IA-2 (also known as ICA512) is a transmembrane glycoprotein of the protein tyrosine phosphatase (PTP) family that colocalizes with IA-2β/phogrin and is expressed in insulin- secretory granule membranes in pancreatic β-cells [9,33,34]. As shown in Figure 4B, this protein is 979 amino acids long and comprises of a luminal domain (amino acids 27-576), transmembrane domain (amino acids 577-600), and cytoplasmic domain (amino acids 601-979). Although the PTP core sequence is found at amino acids 907-917 in the cytoplasmic domain, the expressed recombinant protein does not exhibit protein tyrosine phosphatase activity. Studies evaluating the biological properties of IA-2 have demonstrated its role as an important regulator of dense core vesicle number as well as glucose-induced and basal insulin secretion [35,36].

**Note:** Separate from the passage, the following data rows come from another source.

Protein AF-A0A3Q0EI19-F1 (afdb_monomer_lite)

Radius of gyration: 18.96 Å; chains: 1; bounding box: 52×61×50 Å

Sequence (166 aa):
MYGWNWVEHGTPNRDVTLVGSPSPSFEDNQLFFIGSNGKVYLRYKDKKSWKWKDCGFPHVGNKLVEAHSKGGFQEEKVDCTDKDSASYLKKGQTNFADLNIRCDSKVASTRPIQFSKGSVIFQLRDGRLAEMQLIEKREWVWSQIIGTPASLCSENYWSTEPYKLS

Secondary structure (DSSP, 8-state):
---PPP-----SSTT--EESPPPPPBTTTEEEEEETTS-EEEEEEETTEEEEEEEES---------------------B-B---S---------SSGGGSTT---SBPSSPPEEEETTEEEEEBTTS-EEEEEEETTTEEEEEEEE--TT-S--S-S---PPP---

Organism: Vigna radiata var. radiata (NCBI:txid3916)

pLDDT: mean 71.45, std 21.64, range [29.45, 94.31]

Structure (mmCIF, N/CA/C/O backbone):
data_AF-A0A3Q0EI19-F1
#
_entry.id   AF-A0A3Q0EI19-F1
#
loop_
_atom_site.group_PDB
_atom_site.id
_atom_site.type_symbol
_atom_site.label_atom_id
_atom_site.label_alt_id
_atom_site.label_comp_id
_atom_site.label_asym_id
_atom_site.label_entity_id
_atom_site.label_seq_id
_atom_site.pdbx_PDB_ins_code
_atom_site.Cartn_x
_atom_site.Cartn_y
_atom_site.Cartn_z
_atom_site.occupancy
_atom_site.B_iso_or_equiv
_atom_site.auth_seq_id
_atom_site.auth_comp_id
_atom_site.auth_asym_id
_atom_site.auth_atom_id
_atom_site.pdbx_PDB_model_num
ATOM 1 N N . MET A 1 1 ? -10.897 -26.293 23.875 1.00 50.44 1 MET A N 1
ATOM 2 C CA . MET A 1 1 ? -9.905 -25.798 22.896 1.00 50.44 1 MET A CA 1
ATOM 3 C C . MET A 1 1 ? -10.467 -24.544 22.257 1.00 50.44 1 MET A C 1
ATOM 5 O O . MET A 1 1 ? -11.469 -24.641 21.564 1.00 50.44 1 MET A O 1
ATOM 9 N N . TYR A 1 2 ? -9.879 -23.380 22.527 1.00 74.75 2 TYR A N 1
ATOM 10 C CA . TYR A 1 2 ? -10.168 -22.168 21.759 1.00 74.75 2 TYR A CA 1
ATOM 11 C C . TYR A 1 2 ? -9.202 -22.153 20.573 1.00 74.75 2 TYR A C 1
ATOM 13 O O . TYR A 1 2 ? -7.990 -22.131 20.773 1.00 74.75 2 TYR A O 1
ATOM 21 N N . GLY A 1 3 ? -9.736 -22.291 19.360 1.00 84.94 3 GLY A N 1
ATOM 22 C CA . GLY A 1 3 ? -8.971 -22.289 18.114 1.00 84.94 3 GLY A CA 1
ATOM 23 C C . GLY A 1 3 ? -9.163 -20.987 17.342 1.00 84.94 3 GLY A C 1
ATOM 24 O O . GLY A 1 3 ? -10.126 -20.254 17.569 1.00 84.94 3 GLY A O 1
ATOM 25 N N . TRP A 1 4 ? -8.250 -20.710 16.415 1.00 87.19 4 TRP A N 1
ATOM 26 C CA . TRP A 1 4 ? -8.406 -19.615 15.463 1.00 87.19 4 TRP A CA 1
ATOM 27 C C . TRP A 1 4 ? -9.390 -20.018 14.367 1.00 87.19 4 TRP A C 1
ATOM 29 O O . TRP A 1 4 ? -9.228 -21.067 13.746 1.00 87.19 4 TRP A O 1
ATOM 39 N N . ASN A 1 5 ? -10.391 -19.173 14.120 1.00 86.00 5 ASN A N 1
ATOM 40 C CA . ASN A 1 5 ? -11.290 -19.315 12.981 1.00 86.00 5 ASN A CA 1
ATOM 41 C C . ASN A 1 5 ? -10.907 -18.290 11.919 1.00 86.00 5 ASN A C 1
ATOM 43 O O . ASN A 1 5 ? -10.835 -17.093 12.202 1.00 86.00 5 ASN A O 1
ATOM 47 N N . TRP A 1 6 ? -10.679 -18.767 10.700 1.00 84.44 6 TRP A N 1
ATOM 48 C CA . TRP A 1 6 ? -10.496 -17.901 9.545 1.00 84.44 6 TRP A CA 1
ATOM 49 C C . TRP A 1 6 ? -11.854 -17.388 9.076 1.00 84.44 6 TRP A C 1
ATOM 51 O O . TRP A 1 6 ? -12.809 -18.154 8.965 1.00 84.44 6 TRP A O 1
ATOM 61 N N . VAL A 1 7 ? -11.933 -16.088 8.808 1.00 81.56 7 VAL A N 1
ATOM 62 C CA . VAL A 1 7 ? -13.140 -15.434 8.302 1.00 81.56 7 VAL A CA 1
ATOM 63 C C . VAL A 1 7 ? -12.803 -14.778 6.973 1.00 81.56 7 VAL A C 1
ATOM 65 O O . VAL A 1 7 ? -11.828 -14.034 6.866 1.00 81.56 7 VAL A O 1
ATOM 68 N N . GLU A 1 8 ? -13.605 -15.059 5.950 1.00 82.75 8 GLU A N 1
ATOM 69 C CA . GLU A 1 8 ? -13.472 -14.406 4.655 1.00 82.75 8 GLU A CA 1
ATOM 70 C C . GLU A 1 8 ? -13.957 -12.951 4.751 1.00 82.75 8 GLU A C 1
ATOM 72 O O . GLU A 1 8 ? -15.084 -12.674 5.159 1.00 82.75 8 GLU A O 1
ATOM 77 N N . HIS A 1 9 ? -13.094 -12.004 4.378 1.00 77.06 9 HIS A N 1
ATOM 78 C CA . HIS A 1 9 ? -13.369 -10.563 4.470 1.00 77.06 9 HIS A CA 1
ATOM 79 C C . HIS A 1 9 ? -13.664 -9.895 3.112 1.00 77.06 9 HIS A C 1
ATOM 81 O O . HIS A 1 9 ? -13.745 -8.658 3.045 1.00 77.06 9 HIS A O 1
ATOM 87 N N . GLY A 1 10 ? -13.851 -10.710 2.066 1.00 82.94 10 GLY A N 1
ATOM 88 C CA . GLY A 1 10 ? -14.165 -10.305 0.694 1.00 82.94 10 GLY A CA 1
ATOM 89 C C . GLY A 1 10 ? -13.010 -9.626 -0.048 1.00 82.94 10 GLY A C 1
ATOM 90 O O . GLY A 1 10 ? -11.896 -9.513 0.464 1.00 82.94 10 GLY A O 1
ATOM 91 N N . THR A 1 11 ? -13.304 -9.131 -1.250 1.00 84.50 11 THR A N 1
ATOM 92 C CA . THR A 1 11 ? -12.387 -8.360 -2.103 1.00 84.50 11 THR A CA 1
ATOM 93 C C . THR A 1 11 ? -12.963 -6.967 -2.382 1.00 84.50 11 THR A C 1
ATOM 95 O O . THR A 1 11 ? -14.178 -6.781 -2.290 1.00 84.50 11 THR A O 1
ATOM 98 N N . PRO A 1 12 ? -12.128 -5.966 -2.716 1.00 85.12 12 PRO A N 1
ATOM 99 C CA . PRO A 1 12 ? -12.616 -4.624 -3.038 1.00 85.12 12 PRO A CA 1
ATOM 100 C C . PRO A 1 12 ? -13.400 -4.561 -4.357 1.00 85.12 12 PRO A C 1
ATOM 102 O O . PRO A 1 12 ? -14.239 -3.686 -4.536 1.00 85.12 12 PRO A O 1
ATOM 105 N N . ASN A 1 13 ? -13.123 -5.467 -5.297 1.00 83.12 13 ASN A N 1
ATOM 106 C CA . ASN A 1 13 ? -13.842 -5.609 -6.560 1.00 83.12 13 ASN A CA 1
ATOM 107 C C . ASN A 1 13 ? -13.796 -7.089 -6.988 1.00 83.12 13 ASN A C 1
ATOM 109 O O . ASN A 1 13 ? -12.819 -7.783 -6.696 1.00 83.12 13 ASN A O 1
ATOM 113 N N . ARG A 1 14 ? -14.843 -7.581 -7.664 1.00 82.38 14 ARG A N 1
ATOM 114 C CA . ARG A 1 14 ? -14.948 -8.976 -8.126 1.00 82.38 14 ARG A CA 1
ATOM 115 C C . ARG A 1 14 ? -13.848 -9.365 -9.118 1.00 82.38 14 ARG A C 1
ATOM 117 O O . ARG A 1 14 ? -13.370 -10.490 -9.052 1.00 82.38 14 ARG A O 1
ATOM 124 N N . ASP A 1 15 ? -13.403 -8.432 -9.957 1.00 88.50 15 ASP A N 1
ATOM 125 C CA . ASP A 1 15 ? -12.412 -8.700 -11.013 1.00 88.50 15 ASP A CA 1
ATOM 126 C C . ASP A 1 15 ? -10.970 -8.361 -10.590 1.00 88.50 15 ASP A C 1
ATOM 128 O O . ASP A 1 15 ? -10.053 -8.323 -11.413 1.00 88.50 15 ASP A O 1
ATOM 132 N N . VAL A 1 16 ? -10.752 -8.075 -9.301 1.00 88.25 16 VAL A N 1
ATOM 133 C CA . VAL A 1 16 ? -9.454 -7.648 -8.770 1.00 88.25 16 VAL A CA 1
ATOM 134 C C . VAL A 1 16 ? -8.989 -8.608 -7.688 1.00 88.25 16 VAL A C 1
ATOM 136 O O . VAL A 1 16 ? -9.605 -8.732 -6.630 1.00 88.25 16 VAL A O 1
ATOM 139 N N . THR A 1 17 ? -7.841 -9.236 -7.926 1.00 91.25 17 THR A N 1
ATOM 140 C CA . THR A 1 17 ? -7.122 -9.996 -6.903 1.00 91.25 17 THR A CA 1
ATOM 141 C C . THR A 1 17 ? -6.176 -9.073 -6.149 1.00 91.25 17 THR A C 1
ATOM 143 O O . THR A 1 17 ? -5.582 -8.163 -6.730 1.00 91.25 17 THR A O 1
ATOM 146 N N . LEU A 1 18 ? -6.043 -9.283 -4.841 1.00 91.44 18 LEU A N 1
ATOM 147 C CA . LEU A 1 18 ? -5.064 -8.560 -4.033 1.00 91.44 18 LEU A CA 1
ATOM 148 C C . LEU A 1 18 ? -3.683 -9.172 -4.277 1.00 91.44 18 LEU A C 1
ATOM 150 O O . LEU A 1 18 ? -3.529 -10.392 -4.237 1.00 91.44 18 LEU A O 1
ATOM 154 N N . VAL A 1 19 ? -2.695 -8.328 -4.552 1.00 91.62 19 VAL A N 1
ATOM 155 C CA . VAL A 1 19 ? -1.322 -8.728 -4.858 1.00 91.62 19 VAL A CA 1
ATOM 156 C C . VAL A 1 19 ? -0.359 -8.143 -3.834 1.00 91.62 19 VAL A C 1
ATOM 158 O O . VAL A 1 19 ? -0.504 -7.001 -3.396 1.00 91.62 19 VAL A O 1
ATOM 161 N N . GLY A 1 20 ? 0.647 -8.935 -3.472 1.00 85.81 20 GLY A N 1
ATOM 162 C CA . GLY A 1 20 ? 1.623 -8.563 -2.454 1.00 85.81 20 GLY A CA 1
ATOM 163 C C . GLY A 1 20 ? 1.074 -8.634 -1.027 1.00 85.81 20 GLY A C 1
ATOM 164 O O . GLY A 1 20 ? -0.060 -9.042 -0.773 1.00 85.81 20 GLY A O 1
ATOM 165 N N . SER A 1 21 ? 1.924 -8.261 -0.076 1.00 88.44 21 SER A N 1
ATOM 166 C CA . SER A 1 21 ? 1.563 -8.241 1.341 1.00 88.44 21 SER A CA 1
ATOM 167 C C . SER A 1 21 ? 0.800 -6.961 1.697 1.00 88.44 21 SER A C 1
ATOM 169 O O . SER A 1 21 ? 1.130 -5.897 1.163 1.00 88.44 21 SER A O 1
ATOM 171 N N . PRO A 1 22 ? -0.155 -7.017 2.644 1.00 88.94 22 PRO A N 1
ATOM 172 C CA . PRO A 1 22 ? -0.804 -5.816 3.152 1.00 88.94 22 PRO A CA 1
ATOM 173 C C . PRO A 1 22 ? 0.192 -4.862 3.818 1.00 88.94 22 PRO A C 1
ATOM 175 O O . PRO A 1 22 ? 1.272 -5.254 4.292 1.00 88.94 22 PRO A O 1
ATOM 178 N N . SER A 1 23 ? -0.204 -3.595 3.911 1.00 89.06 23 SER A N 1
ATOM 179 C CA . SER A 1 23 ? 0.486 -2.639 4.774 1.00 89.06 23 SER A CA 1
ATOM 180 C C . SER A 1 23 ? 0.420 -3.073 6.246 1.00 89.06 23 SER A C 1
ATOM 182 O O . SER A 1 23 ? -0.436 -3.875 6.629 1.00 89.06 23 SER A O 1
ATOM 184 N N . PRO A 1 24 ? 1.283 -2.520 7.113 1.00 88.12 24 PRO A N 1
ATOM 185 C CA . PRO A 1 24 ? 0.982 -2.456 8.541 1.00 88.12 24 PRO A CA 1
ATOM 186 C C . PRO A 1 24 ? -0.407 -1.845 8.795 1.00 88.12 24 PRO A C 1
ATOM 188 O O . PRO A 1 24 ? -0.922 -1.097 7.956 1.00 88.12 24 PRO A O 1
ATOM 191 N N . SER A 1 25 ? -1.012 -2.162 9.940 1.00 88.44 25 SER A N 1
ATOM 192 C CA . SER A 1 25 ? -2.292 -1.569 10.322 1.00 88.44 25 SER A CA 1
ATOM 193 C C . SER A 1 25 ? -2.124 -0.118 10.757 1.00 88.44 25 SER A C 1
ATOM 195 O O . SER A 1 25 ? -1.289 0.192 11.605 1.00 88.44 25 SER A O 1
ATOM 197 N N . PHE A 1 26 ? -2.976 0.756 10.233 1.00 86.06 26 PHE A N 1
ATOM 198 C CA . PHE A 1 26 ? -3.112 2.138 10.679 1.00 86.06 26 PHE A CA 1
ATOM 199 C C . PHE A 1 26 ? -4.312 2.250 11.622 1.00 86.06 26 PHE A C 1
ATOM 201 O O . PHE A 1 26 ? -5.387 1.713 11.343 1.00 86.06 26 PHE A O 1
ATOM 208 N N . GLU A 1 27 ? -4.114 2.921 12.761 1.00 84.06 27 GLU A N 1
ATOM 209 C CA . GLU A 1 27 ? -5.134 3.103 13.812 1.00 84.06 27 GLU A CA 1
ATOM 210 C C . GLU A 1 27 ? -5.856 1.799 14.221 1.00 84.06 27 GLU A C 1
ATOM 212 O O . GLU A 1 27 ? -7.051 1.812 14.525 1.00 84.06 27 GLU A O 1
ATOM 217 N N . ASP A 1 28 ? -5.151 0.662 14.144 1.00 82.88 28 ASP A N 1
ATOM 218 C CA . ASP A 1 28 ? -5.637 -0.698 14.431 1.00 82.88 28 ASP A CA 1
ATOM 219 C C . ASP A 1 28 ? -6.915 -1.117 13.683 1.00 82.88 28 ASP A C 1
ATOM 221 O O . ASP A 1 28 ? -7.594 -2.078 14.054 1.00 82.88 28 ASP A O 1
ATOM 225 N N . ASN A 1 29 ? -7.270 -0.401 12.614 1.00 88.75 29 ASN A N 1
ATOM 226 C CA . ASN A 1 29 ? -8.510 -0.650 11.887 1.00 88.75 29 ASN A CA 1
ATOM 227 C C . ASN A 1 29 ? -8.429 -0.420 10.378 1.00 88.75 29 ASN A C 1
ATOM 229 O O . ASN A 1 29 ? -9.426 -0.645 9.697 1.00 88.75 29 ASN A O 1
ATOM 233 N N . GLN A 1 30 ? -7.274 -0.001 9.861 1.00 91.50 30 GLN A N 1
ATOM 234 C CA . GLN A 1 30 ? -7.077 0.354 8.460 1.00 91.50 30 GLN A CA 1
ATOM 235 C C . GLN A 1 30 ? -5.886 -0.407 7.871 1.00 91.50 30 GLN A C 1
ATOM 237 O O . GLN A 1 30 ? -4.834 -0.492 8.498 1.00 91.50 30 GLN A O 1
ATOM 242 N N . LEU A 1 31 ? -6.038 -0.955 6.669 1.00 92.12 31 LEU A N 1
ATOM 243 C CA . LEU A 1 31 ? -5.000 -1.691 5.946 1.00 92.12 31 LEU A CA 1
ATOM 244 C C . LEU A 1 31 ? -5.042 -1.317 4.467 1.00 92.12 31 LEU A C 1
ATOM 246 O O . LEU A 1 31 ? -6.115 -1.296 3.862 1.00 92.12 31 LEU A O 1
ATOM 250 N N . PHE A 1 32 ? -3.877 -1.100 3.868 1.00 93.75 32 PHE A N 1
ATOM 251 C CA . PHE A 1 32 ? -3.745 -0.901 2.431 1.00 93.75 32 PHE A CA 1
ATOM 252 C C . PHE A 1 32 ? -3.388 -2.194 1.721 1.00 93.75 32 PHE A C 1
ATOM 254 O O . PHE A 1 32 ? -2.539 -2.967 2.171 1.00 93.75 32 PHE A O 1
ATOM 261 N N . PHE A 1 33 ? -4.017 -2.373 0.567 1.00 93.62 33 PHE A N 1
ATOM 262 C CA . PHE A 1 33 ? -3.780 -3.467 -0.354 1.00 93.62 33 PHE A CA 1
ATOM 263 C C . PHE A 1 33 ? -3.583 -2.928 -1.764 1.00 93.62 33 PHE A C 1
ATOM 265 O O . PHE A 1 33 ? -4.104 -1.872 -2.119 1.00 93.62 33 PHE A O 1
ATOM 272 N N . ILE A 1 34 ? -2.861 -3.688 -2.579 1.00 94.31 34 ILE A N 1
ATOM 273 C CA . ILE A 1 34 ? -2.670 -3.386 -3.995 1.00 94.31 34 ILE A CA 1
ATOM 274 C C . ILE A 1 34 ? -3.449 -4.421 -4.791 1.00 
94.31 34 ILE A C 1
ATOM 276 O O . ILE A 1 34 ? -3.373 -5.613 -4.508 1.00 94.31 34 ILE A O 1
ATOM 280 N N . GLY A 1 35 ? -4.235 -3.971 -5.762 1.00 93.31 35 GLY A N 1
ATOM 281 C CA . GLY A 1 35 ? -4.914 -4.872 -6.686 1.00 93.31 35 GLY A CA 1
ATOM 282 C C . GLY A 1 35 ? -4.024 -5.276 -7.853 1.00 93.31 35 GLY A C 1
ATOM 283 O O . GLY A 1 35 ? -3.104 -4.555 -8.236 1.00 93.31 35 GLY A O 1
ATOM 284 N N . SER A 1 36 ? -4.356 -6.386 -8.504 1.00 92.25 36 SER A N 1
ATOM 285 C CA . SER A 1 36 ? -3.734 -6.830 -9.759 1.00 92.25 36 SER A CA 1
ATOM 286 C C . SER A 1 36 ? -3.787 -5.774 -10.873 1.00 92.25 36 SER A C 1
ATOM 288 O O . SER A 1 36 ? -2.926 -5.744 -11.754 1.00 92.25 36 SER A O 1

IA-2A is present in 60-70% of prediabetic relatives and new-onset patients with T1D. We and others have analyzed IA-2A epitopes recognized by diabetic sera using a series of IA-2 fragments or IA-2/phogrin chimeric proteins, and found that the major epitopes are localized in the cytoplasmic domain [37]. Approximately 95% of T1D patients and prediabetic relatives who are IA-2A positive recognize the PTP-like domain (amino acids 687-979), whereas only 5% of sera react with the luminal domain [37,38]. Furthermore, our binding and competition analysis using multiple IA-2/phogrin chimeric constructs demonstrated that a major unique epitope for IA-2A is localized to amino acids 762-887. A conformational epitope associated with the C-terminal 31 amino acids of IA-2 is recognized by one-third of sera, and a minor epitope is located on amino acids 601-762 of IA-2. Notably, intramolecular epitope spreading was found for relatives of T1D patients who later progressed to T1D. However, relatives who remained nondiabetic exhibited a decrease in the number of recognized epitopes. These studies are consistent with the hypothesis that IA-2 may be recognized as a consequence of β- cell destruction [17].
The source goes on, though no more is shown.